[peteeng]

Hi Jag - Yes I have had the same issues with convergence and with this model as well. For instance if I use a forced deflection I get a certain machine stiffness, if I use a force then convert that to a N/um I get a different stiffness. Maybe 10% delta which is not good. Does not matter how many adaptions are used. I have sent examples and questions to Altair and they can't exactly answer the question. Welds have all sorts of spikes in them etc etc. So its a fast handy "design" tool but not yet right for confident detailed analysis that other FE systems give. But in time they will sort it and this is the future of FE. Peter

[peteeng]

Hi All out there - I've started adding features so the parts can bolt together.
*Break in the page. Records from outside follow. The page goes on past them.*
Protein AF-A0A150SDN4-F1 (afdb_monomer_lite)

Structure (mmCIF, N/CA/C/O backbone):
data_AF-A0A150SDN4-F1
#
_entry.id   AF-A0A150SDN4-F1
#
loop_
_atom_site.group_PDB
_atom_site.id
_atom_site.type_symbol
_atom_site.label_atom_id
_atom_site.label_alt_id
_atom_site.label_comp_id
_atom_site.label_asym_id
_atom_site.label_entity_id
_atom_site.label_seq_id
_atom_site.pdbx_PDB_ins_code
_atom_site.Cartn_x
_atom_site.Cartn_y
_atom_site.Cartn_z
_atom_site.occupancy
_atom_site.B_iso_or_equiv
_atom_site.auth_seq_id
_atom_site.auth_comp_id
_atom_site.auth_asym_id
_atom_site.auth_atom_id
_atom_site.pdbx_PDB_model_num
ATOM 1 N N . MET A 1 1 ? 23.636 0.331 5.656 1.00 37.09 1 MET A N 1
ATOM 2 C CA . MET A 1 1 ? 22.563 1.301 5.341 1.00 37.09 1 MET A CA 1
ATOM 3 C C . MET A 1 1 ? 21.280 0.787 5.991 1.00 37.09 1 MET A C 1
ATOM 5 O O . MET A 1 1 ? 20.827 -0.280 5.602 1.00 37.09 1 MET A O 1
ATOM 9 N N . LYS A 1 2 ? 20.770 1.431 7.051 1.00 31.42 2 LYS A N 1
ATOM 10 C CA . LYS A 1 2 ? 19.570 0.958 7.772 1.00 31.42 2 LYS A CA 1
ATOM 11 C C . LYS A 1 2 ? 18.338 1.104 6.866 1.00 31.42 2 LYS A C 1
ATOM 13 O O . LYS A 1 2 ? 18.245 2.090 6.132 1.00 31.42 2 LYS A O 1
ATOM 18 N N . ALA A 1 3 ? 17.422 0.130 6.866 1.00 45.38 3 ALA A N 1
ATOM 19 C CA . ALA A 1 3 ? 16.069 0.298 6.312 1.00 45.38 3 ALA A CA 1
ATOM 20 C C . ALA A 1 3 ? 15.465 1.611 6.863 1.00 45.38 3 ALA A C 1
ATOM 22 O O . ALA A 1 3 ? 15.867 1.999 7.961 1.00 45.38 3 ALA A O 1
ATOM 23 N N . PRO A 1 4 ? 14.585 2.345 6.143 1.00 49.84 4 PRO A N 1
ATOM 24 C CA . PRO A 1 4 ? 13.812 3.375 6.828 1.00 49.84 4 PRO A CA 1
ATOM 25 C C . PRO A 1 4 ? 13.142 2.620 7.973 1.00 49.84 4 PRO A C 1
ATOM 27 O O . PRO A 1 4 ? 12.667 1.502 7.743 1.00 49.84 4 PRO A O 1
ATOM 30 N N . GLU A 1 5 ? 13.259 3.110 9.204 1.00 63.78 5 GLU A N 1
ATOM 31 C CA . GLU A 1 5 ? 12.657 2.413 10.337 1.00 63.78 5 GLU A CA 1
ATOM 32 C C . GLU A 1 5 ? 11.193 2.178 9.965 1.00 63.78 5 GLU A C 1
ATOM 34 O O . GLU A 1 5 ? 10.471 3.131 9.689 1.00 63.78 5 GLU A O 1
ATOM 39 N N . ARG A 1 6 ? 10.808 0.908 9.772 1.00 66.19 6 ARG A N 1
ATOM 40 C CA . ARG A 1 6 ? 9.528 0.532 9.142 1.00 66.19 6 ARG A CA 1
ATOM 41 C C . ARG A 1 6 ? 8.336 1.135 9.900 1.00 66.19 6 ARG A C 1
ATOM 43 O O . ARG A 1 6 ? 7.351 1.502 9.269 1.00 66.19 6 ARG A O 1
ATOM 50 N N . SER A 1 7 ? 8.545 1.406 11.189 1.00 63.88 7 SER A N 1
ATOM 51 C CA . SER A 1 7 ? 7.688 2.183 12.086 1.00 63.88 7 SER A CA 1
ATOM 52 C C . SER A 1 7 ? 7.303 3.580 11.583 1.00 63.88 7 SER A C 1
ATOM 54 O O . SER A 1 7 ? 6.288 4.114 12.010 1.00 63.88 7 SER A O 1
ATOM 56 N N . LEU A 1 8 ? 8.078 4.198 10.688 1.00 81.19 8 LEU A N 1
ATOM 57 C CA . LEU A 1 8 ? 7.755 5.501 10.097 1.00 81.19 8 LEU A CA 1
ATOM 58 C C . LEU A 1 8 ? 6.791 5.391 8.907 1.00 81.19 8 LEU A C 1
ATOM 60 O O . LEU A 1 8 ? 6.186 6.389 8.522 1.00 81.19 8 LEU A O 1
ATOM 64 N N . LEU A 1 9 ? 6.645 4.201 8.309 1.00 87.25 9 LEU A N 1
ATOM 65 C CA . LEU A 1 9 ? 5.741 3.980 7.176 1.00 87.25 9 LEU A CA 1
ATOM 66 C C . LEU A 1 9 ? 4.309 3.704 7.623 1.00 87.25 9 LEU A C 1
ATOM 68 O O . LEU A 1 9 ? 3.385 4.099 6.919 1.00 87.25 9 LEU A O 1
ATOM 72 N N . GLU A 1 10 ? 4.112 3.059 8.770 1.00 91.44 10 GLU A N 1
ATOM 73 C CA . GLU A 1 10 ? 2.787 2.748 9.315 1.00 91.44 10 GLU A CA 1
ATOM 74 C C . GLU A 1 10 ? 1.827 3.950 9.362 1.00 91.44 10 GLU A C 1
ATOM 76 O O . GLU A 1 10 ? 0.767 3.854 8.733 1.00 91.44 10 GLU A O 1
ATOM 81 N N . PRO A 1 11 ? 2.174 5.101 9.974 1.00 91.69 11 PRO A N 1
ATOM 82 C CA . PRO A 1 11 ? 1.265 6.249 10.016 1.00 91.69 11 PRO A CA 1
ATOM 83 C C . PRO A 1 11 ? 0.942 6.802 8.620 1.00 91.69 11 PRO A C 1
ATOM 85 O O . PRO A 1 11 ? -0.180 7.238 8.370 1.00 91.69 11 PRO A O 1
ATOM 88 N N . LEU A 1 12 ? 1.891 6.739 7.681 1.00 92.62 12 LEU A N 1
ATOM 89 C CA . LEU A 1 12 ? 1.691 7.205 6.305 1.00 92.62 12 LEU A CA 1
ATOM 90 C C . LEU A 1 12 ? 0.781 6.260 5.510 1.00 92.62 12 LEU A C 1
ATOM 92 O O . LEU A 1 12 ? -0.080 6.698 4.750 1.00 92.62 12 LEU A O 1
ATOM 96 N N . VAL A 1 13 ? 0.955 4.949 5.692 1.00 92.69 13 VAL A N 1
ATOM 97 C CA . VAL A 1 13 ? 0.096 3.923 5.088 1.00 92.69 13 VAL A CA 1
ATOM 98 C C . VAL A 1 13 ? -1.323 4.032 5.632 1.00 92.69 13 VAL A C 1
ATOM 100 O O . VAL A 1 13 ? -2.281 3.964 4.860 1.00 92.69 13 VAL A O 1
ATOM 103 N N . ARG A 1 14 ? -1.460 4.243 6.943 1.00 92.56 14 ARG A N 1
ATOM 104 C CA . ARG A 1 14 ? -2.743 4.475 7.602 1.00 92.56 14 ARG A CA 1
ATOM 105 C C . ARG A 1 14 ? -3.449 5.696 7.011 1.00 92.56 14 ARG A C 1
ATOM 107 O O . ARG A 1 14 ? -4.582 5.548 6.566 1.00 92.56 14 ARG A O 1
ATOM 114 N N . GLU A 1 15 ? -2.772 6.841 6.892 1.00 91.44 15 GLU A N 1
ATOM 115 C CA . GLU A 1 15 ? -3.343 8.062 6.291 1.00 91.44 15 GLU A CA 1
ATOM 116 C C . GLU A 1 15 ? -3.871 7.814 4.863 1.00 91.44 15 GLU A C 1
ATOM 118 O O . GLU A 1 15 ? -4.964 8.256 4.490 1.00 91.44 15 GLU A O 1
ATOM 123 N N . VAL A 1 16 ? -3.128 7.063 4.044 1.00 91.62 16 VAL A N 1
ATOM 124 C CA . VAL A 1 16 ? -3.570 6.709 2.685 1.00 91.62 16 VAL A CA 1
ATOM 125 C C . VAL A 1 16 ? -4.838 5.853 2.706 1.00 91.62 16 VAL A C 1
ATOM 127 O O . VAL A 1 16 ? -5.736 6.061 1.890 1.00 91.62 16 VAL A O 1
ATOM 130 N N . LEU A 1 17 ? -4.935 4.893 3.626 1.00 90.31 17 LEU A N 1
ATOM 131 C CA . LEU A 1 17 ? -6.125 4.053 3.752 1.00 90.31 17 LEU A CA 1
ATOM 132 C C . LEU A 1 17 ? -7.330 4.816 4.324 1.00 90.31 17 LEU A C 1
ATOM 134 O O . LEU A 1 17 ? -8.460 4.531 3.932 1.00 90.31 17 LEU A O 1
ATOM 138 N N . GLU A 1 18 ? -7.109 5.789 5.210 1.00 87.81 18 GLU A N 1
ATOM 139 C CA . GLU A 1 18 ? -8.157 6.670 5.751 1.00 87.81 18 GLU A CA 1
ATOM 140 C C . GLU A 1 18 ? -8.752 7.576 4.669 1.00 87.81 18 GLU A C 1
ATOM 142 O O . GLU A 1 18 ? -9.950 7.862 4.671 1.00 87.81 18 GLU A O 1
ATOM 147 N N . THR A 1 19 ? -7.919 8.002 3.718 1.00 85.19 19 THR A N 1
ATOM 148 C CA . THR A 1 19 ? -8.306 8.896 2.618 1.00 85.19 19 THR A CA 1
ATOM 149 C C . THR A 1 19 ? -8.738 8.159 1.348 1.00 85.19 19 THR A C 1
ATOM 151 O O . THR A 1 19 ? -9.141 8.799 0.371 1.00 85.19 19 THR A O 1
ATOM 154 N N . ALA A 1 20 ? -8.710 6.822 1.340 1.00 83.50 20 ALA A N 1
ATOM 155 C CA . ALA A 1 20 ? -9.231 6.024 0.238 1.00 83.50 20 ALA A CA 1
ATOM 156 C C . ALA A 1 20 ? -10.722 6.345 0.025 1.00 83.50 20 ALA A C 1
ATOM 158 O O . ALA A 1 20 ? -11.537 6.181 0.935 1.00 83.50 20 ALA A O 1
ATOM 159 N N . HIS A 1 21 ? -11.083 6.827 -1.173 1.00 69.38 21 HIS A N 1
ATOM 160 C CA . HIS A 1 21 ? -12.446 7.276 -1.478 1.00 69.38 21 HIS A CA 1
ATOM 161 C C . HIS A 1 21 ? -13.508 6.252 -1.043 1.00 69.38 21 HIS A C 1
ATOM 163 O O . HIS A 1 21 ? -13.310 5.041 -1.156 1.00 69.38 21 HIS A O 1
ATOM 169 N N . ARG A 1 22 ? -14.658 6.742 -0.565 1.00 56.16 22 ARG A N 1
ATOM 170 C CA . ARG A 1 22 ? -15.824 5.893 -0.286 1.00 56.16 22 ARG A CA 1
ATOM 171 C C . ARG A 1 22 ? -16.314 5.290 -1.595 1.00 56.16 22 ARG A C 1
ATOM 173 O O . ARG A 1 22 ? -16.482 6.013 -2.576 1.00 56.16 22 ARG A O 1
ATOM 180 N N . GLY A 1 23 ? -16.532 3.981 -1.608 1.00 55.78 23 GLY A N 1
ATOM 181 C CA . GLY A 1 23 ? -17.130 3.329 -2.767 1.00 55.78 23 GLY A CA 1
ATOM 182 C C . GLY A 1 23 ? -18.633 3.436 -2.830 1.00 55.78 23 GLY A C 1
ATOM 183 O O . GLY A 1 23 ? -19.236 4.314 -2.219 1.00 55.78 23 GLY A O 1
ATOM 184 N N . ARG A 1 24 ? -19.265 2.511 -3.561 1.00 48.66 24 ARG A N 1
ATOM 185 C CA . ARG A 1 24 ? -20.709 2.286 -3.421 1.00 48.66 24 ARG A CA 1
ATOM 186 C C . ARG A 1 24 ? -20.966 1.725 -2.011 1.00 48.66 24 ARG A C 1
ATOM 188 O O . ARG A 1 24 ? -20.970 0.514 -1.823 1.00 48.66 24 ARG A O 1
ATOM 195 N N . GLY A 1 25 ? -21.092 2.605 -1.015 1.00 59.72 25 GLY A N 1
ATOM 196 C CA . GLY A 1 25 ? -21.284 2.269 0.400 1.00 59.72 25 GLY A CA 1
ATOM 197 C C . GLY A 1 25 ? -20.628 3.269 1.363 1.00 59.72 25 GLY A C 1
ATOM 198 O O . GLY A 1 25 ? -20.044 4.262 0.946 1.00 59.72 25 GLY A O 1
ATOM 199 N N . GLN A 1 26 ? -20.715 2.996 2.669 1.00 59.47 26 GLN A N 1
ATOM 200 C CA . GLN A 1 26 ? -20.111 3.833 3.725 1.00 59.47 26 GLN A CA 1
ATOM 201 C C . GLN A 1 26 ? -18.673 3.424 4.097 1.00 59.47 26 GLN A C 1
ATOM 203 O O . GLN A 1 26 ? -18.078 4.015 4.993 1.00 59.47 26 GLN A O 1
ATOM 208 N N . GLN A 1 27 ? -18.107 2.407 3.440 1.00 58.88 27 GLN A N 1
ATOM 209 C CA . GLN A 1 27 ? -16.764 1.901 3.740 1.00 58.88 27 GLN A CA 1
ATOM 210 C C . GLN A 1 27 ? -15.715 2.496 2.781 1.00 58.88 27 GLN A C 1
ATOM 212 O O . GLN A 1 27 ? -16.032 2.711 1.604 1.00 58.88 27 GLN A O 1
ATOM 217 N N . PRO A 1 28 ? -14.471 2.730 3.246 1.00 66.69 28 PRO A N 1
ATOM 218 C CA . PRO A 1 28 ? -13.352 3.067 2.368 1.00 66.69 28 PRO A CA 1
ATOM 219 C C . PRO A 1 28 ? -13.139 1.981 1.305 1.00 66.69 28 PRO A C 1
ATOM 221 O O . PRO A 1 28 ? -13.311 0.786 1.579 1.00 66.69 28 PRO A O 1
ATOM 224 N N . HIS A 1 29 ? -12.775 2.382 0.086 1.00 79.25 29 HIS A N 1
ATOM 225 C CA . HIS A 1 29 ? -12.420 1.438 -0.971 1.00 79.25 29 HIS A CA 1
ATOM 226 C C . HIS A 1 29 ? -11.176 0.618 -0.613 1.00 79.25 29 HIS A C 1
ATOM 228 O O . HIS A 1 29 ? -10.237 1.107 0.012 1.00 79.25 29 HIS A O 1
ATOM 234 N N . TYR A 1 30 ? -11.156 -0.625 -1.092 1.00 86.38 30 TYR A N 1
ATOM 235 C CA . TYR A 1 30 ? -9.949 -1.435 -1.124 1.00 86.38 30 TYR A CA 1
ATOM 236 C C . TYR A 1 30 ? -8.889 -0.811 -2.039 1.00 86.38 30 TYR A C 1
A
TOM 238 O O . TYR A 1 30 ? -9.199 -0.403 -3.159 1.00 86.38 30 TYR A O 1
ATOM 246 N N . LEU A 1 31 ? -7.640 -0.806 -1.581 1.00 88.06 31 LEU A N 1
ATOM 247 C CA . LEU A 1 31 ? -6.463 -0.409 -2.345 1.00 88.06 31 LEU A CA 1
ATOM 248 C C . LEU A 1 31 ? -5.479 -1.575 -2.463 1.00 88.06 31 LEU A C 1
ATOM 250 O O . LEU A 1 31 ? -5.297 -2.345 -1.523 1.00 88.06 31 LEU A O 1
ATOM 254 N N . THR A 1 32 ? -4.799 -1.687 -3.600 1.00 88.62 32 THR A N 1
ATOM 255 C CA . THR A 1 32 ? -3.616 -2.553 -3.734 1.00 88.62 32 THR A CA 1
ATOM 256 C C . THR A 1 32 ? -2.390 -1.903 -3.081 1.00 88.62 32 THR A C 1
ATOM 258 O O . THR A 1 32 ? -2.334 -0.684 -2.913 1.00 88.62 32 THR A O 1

I want to use a build "bottom up" approach if possible so no bolts are underneath or behind things. Peter

[klaas123]

Milli 16 is a z axis bolted on to a saddle, I think we need a nr 17 Peter.

[spumco]

Peter,

I know you're still in the early stages, but if you're using flanged trucks you can get rid of the column flanges (for bolt access) and bolt from below. All the fussy features on the bottom of the column can go away.

Looks like you've got clearance under the trucks for screws and a stubby allen key. If not, a couple of access holes through the saddle would do the trick.

-Ralph

[peteeng]

Hi Klass - yes it should go to the next version... I usually jump a version when its time to do some more FE work as my FE file is organised by the version serialiation...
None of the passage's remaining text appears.